Friday, June 24, 2005

Linux Resurrection

I've been without linux on my desktop workstation at home for some time now. Its no big deal since my research group saw fit to provide me with a powerbook. (OSX just wishes it was as cool as linux.) With my powerbook in hand I can work from home, which is nice for a procrastinator like me.

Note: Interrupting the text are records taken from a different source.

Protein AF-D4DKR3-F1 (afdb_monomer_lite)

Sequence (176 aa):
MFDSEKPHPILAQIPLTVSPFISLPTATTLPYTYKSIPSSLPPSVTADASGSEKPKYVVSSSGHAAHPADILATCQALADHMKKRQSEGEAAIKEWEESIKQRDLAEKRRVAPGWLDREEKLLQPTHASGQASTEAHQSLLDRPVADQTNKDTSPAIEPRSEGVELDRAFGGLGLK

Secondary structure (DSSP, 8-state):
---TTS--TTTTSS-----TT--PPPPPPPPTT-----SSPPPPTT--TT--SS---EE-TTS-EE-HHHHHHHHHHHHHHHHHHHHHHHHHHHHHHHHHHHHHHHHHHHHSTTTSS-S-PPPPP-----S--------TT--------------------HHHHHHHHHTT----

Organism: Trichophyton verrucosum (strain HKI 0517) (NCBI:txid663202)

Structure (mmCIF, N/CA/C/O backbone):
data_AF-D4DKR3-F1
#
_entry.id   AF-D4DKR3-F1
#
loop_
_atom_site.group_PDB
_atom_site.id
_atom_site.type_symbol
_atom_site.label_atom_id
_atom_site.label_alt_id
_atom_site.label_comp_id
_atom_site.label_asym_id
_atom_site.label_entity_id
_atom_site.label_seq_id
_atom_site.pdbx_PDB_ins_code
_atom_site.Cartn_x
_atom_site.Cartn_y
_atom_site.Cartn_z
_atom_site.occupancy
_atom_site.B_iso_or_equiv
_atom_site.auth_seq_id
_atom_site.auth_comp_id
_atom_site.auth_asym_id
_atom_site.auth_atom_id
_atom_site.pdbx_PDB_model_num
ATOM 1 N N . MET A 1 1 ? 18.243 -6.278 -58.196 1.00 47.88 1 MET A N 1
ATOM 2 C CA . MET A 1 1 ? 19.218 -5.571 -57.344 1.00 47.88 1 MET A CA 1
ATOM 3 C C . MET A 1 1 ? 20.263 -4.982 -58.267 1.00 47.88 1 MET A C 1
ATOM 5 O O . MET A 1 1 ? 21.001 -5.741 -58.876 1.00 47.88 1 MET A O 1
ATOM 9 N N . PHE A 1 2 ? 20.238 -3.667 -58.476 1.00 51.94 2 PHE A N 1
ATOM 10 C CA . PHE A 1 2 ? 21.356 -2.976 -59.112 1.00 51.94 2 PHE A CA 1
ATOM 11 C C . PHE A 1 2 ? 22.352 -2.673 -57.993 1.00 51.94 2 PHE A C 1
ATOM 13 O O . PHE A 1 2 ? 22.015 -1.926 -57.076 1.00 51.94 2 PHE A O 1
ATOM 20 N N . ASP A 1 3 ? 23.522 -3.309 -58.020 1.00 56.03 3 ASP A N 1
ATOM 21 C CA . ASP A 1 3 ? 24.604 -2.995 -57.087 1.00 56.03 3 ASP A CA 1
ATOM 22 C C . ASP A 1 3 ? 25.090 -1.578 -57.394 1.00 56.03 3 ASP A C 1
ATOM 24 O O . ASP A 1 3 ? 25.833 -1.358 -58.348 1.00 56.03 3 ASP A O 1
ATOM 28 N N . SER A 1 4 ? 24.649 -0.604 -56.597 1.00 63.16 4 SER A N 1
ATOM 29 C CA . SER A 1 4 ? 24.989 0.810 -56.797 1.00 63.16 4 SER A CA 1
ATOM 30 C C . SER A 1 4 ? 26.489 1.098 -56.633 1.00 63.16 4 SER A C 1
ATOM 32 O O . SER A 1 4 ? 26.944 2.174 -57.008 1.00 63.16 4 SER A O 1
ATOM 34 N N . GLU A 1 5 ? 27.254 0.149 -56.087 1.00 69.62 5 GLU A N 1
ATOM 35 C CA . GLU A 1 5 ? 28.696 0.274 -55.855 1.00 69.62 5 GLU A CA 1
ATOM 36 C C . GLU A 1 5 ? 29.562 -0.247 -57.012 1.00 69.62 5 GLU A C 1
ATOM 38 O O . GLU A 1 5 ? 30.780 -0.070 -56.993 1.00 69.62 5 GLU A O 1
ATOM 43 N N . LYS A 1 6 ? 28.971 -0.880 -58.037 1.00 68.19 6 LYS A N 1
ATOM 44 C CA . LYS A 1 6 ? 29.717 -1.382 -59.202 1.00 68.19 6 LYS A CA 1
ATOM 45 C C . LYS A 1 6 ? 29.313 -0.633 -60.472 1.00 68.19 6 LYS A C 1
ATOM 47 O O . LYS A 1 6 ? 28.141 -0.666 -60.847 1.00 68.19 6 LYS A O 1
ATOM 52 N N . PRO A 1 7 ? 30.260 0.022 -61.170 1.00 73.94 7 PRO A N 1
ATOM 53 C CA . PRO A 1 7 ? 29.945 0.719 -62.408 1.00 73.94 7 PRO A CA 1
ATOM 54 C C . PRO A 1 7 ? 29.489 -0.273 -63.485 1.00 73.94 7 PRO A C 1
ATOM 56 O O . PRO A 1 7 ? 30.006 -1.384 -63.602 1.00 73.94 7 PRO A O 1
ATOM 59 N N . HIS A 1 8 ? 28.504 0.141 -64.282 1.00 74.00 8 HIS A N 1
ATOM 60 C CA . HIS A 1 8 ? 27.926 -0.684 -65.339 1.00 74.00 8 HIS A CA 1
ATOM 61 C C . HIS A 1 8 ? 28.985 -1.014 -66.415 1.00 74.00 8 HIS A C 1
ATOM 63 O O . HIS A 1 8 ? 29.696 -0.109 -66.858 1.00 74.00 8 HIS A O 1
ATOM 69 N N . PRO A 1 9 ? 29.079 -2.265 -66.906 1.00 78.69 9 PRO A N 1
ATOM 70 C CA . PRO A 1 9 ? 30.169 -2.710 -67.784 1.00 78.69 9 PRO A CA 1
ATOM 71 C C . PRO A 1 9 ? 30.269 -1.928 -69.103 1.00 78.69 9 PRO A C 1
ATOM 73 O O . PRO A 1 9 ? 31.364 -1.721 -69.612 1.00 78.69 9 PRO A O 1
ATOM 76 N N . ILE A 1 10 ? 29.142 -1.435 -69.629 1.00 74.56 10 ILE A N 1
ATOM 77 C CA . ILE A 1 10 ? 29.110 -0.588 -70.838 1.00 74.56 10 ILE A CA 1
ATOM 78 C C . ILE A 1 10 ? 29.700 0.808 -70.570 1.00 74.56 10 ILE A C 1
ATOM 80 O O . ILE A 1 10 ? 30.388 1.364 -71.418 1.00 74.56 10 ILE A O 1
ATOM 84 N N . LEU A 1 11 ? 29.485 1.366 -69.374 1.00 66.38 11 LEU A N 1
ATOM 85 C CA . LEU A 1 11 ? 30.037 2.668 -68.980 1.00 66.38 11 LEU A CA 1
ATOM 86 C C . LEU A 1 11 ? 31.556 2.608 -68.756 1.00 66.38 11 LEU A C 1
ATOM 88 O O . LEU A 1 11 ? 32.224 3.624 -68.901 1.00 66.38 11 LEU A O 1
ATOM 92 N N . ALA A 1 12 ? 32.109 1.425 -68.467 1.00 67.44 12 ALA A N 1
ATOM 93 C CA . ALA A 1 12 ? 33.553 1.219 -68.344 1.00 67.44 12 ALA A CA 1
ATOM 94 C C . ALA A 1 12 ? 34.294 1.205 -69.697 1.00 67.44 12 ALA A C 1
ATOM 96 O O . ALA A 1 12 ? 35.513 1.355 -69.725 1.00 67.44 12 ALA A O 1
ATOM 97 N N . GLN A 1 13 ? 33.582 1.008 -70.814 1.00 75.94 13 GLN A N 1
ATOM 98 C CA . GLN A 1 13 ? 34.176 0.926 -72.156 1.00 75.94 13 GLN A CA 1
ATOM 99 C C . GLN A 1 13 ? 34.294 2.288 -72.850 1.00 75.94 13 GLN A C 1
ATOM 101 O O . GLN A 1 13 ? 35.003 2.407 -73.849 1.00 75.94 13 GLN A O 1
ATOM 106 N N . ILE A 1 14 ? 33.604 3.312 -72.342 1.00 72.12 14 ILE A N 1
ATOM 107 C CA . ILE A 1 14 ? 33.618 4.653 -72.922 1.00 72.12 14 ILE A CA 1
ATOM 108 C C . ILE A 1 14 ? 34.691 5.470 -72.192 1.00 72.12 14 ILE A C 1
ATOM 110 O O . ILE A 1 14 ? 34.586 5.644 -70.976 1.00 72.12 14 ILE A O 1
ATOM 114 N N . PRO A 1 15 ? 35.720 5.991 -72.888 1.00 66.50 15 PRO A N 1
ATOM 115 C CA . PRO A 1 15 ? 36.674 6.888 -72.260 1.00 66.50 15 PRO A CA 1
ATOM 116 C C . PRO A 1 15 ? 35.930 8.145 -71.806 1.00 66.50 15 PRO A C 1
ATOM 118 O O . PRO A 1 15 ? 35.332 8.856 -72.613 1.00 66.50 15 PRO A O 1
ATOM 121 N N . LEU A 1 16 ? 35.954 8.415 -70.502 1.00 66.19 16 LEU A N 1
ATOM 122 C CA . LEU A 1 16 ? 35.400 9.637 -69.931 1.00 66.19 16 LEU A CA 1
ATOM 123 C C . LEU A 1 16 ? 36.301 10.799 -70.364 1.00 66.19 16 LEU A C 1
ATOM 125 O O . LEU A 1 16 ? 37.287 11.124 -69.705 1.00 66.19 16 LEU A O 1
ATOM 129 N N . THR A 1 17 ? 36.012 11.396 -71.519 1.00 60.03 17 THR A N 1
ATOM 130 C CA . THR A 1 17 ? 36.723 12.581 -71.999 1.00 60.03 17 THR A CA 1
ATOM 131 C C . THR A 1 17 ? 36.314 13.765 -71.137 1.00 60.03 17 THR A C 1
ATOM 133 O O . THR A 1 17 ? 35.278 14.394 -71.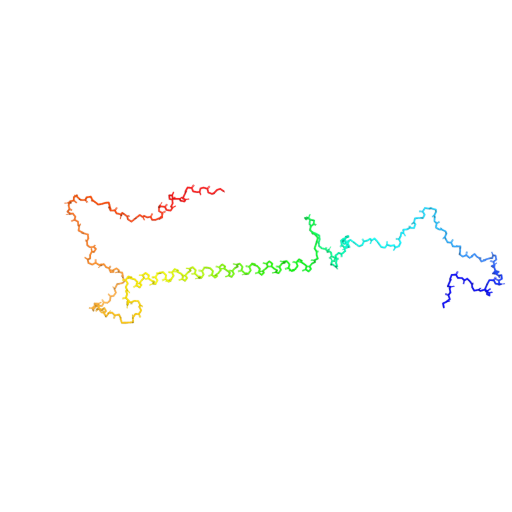352 1.00 60.03 17 THR A O 1
ATOM 136 N N . VAL A 1 18 ? 37.118 14.048 -70.122 1.00 63.41 18 VAL A N 1
ATOM 137 C CA . VAL A 1 18 ? 36.974 15.246 -69.305 1.00 63.41 18 VAL A CA 1
ATOM 138 C C . VAL A 1 18 ? 37.566 16.418 -70.083 1.00 63.41 18 VAL A C 1
ATOM 140 O O . VAL A 1 18 ? 38.732 16.390 -70.470 1.00 63.41 18 VAL A O 1
ATOM 143 N N . SER A 1 19 ? 36.757 17.447 -70.335 1.00 65.00 19 SER A N 1
ATOM 144 C CA . SER A 1 19 ? 37.252 18.709 -70.890 1.00 65.00 19 SER A CA 1
ATOM 145 C C . SER A 1 19 ? 38.295 19.307 -69.935 1.00 65.00 19 SER A C 1
ATOM 147 O O . SER A 1 19 ? 37.990 19.458 -68.751 1.00 65.00 19 SER A O 1
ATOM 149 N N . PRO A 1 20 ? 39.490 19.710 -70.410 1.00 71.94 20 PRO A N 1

The problem with my desktop was that we (my wife and I) had recently moved all our computers to the second floor of our house. Since the cable came in downstairs I thought, "Heck, I'll just get a wireless router and some wireless pci cards and I won't have to run wires upstairs." It worked like a charm for my wife's Windows machine and my Windows laptop, but not so well for my dual boot workstation. I've gone through 3 different wireless cards looking for the magic combination of card and linux distro to get everything to work. I'd all but given up, using my desktop for the occasional Windows game, but little more.

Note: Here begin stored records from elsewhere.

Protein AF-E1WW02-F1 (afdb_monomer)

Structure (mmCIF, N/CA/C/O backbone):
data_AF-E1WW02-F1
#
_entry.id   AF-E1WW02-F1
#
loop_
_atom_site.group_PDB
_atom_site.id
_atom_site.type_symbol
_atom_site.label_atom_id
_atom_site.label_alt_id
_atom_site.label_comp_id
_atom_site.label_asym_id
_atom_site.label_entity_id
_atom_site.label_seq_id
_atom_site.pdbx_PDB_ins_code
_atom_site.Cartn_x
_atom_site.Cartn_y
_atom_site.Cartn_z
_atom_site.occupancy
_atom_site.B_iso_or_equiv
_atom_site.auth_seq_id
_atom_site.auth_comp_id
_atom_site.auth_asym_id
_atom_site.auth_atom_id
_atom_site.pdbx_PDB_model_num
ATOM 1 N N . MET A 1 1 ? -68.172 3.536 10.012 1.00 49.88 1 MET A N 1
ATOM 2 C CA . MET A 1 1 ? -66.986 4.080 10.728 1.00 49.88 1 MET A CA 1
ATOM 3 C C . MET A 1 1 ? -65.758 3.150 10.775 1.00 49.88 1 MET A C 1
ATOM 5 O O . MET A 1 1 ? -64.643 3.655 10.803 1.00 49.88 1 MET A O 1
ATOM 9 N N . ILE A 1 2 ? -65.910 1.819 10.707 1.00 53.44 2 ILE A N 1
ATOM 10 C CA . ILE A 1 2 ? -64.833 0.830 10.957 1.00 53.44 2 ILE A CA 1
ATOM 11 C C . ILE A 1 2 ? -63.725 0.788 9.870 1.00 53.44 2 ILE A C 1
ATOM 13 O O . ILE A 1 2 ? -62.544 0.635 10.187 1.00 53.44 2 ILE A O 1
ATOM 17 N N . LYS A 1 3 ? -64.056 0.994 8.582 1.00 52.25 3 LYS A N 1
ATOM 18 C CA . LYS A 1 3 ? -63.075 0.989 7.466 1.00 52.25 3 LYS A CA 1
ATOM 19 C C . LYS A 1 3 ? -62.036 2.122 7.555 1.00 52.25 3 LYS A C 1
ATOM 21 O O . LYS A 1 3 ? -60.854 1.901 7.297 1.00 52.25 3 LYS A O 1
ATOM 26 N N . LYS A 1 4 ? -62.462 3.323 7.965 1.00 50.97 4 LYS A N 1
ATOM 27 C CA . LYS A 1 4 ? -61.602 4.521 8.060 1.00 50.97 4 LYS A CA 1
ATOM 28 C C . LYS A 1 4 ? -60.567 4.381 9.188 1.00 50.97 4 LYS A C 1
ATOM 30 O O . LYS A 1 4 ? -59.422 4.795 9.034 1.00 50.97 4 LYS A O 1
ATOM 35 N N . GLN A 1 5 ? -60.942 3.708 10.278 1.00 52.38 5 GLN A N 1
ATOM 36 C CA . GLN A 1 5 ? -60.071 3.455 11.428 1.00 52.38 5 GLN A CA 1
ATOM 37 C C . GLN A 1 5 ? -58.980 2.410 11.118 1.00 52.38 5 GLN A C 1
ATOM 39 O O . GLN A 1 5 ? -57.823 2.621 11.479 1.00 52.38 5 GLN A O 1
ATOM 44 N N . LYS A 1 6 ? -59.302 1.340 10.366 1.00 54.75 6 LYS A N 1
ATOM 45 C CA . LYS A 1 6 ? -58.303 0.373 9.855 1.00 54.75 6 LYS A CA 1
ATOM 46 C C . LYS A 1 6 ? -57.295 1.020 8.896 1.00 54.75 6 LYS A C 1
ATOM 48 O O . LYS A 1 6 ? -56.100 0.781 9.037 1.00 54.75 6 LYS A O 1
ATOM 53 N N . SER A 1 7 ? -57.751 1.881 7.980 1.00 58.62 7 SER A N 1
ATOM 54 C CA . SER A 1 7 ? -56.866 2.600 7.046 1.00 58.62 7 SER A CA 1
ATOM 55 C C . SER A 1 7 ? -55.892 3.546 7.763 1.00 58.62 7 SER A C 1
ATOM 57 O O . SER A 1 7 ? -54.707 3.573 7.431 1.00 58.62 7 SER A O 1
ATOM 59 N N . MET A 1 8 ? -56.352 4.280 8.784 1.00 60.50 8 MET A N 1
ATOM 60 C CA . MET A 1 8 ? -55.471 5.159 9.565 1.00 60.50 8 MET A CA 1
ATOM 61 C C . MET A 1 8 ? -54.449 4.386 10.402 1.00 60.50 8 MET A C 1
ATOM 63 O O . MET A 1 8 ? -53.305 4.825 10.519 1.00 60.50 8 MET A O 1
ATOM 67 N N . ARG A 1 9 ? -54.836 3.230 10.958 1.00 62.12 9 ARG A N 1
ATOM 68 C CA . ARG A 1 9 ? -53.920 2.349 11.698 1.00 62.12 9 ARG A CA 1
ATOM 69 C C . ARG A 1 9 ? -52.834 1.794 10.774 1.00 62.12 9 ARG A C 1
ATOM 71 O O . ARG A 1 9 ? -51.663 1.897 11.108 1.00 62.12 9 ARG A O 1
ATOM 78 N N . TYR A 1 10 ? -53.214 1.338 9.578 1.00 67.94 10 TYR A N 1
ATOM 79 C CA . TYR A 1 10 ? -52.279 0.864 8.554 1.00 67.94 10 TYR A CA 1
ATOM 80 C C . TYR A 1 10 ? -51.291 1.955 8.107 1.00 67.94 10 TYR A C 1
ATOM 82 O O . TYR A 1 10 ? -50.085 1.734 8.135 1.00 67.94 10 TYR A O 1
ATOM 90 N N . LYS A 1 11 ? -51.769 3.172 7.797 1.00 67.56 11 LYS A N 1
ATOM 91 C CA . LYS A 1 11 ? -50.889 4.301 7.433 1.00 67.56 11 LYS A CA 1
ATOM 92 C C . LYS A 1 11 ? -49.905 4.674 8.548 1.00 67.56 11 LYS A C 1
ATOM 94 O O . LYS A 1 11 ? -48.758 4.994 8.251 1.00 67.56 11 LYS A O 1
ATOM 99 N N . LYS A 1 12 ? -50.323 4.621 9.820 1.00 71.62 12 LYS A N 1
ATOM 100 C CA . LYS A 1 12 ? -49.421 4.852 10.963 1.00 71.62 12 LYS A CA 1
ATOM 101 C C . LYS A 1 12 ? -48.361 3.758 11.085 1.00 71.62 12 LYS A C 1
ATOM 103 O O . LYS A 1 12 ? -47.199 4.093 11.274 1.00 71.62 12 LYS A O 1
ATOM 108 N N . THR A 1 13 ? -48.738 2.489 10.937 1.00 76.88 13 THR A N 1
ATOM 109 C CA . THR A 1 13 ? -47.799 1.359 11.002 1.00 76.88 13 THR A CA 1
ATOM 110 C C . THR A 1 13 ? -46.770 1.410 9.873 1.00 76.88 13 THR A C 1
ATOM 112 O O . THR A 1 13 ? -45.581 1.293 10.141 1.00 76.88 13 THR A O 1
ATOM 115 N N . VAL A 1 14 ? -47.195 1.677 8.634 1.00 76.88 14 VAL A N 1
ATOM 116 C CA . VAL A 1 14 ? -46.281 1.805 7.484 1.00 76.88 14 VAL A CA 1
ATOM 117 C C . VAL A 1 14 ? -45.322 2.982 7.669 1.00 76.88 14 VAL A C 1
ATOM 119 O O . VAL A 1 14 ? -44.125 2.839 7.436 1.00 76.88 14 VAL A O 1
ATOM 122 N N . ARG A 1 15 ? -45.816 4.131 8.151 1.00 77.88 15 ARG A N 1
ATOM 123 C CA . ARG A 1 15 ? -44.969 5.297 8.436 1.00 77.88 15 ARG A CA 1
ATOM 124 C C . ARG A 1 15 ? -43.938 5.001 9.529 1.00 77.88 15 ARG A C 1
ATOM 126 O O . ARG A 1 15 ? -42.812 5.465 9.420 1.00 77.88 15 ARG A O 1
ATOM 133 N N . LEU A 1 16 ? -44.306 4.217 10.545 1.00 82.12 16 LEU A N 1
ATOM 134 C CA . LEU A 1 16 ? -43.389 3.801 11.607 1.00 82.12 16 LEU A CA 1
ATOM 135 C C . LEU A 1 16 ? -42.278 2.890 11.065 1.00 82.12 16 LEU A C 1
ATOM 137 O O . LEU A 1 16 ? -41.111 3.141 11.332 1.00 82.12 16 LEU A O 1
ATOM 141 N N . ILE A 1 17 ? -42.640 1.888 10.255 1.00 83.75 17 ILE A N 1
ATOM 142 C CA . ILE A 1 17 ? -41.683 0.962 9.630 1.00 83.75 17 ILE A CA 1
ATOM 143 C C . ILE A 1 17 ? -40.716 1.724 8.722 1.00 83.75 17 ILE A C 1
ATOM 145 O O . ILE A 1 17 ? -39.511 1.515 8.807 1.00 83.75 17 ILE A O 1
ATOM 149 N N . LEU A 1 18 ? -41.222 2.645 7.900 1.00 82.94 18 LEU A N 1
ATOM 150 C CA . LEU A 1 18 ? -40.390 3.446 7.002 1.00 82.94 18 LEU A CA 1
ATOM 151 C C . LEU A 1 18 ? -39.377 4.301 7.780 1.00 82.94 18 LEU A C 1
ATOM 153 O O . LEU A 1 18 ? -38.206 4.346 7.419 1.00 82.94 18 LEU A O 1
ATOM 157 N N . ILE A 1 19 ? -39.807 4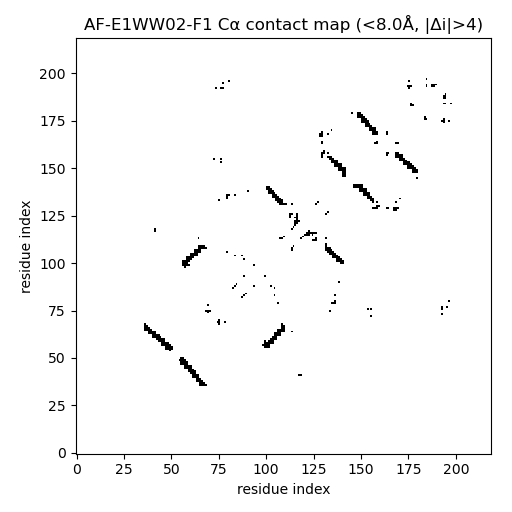.930 8.880 1.00 83.56 19 ILE A N 1
ATOM 158 C CA . ILE A 1 19 ? -38.915 5.696 9.763 1.00 83.56 19 ILE A CA 1
ATOM 159 C C . ILE A 1 19 ? -37.856 4.778 10.386 1.00 83.56 19 ILE A C 1
ATOM 161 O O . ILE A 1 19 ? -36.679 5.128 10.380 1.00 83.56 19 ILE A O 1
ATOM 165 N N . SER A 1 20 ? -38.235 3.594 10.874 1.00 77.25 20 SER A N 1
ATOM 166 C CA . SER A 1 20 ? -37.284 2.625 11.430 1.00 77.25 20 SER A CA 1
ATOM 167 C C . SER A 1 20 ? -36.255 2.157 10.399 1.00 77.25 20 SER A C 1
ATOM 169 O O . SER A 1 20 ? -35.072 2.106 10.717 1.00 77.25 20 SER A O 1
ATOM 171 N N . VAL A 1 21 ? -36.673 1.876 9.162 1.00 84.12 21 VAL A N 1
ATOM 172 C CA . VAL A 1 21 ? -35.766 1.488 8.068 1.00 84.12 21 VAL A CA 1
ATOM 173 C C . VAL A 1 21 ? -34.786 2.613 7.745 1.00 84.12 21 VAL A C 1
ATOM 175 O O . VAL A 1 21 ? -33.594 2.354 7.607 1.00 84.12 21 VAL A O 1
ATOM 178 N N . ILE A 1 22 ? -35.255 3.862 7.688 1.00 80.62 22 ILE A N 1
ATOM 179 C CA . ILE A 1 22 ? -34.388 5.020 7.442 1.00 80.62 22 ILE A CA 1
ATOM 180 C C . ILE A 1 22 ? -33.385 5.194 8.584 1.00 80.62 22 ILE A C 1
ATOM 182 O O . ILE A 1 22 ? -32.207 5.401 8.316 1.00 80.62 22 ILE A O 1
ATOM 186 N N . ILE A 1 23 ? -33.812 5.078 9.845 1.00 83.06 23 ILE A N 1
ATOM 187 C CA . ILE A 1 23 ? -32.921 5.223 11.005 1.00 83.06 23 ILE A CA 1
ATOM 188 C C . ILE A 1 23 ? -31.855 4.124 11.007 1.00 83.06 23 ILE A C 1
ATOM 190 O O . ILE A 1 23 ? -30.671 4.434 11.099 1.00 83.06 23 ILE A O 1
ATOM 194 N N . VAL A 1 24 ? -32.247 2.857 10.855 1.00 80.12 24 VAL A N 1
ATOM 195 C CA . VAL A 1 24 ? -31.302 1.727 10.843 1.00 80.12 24 VAL A CA 1
ATOM 196 C C . VAL A 1 24 ? -30.361 1.811 9.640 1.00 80.12 24 VAL A C 1
ATOM 198 O O . VAL A 1 24 ? -29.156 1.639 9.800 1.00 80.12 24 VAL A O 1
ATOM 201 N N . GLY A 1 25 ? -30.879 2.149 8.455 1.00 70.75 25 GLY A N 1
ATOM 202 C CA . GLY A 1 25 ? -30.073 2.352 7.251 1.00 70.75 25 GLY A CA 1
ATOM 203 C C 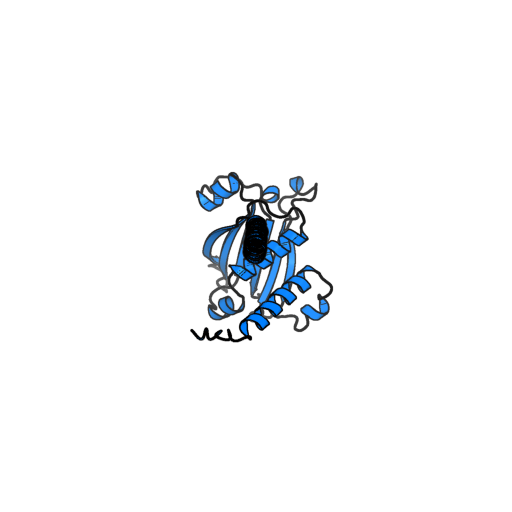. GLY A 1 25 ? -29.090 3.517 7.379 1.00 70.75 25 GLY A C 1
ATOM 204 O O . GLY A 1 25 ? -27.935 3.389 6.985 1.00 70.75 25 GLY A O 1
ATOM 205 N N . SER A 1 26 ? -29.513 4.621 8.001 1.00 68.12 26 SER A N 1
ATOM 206 C CA . SER A 1 26 ? -28.648 5.777 8.269 1.00 68.12 26 SER A CA 1
ATOM 207 C C . SER A 1 26 ? -27.547 5.418 9.259 1.00 68.12 26 SER A C 1
ATOM 209 O O . SER A 1 26 ? -26.387 5.720 9.008 1.00 68.12 26 SER A O 1
ATOM 211 N N . ILE A 1 27 ? -27.880 4.719 10.349 1.00 68.94 27 ILE A N 1
ATOM 212 C CA . ILE A 1 27 ? -26.892 4.247 11.326 1.00 68.94 27 ILE A CA 1
ATOM 213 C C . ILE A 1 27 ? -25.888 3.308 10.644 1.00 68.94 27 ILE A C 1
ATOM 215 O O . ILE A 1 27 ? -24.687 3.500 10.805 1.00 68.94 27 ILE A O 1
ATOM 219 N N . GLY A 1 28 ? -26.352 2.356 9.828 1.00 61.94 28 GLY A N 1
ATOM 220 C CA . GLY A 1 28 ? -25.484 1.460 9.059 1.00 61.94 28 GLY A CA 1
ATOM 221 C C . GLY A 1 28 ? -24.522 2.209 8.131 1.00 61.94 28 GLY A C 1
ATOM 222 O O . GLY A 1 28 ? -23.322 1.949 8.168 1.00 61.94 28 GLY A O 1
ATOM 223 N N . LEU A 1 29 ? -25.028 3.194 7.377 1.00 58.03 29 LEU A N 1
ATOM 224 C CA . LEU A 1 29 ? -24.228 4.063 6.501 1.00 58.03 29 LEU A CA 1
ATOM 225 C C . LEU A 1 29 ? -23.196 4.900 7.272 1.00 58.03 29 LEU A C 1
ATOM 227 O O . LEU A 1 29 ? -22.056 5.055 6.828 1.00 58.03 29 LEU A O 1
ATOM 231 N N . PHE A 1 30 ? -23.573 5.425 8.440 1.00 51.69 30 PHE A N 1
ATOM 232 C CA . PHE A 1 30 ? -22.656 6.155 9.314 1.00 51.69 30 PHE A CA 1
ATOM 233 C C . PHE A 1 30 ? -21.557 5.244 9.865 1.00 51.69 30 PHE A C 1
ATOM 235 O O . PHE A 1 30 ? -20.390 5.617 9.798 1.00 51.69 30 PHE A O 1
ATOM 242 N N . TYR A 1 31 ? -21.885 4.037 10.334 1.00 52.16 31 TYR A N 1
ATOM 243 C CA . TYR A 1 31 ? -20.873 3.086 10.802 1.00 52.16 31 TYR A CA 1
ATOM 244 C C . TYR A 1 31 ? -19.912 2.671 9.684 1.00 52.16 31 TYR A C 1
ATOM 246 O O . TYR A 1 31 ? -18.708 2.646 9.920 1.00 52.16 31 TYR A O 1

Recently I had to replace my wireless router (I think lightning ate it, but it might just have been a POS). I replaced it wish a nice 802.11G router. Through some horse-trading I got an 802.11G PCI card for my workstation for nothing (free as in beer). I was positive that it wouldn't work with linux. It didn't, out of the box. No surprise.

I kept hearing about this open source project called ndiswrapper. It was supposed to magically use windows drivers in linux. I scoffed at the idea. "That trick never works!" Well last night I installed Ubuntu Linux. Its supposed to be "Linux for real people". Huh, I never considered Linux to be for anyone else, but what the hell. (Their homepage looks like a 'United Colors of Benetton ad from the 90s'.)

I installed Ubuntu. It has a real old fashioned feeling to the install. No gui, no pictures, no whistles, no bells, no problems. After grinding through the install I found it weird that it never asked for a root password. "Oh well, it'll ask upon first start." Nope. Ubuntu has this philosophy that you never need to log in as root (what real person would want to do that?). It adds all users to the sudoers, but no root log in. That confused the hell out of me for a bit, but after I figured out what was going on I 'sudid' a passwd change for root and tried to log into root via the window manager. That pissed it off. "Root not allowed to log in via this method".

Well excuse me.

After logging back in as a pedestrian user I installed ndiswrapper (sudo this...sudo that). I then proceeded on a quest to find the driver disk for my net card. After killing several orcs and an ogre magi I was rewarded with the 'Diske of Drivers +4" and was able to copy the .inf file and associated folders over to my computer.
Then it was simply a matter of
ndiswrapper -i driver.inf
ndiswrapper -l (Shows what drivers are loaded)
modprobe ndiswrapper (To load the module into the kernel)
Fire up the wireless networking utility nicely provided by ubuntu.
ndiswrapper -m (To load the drivers on boot).
IT WORKED!

I was thrilled, but cocky. If it works for this tinker toy linux, I'll bet it'll work for a real distro like Fedora Core 4.

I wiped ubuntu and installed FC4. Long story short, ubuntu is back on the workstation and its working just ducky. (FC4, you's got a lot of 'splaining to do!)

I've now found that ubuntu has some real nice features and I'm going to give it an honest trial run.

This makes my day. It amazing that it takes so little to make me so happy.

Carl

1 Comments:

Blogger The LQ said...

I've got an ubuntu distro. I testdrove it. the "no root login" thing was a little weird, but it works fine. Laptop installs require a little tweaking, but it's manageable.
I also have a copy of MEPIS and xandros. Right now I'm running xandros. It's kinda sorta Debian, but it has a couple elements that are supposed to make transitions from Windows or MacOS users a little more comfortable. I dunno...it's still the 2.4 kernel with KDE on top. I just wish my laptop's CD-ROM didn't choke on the disk.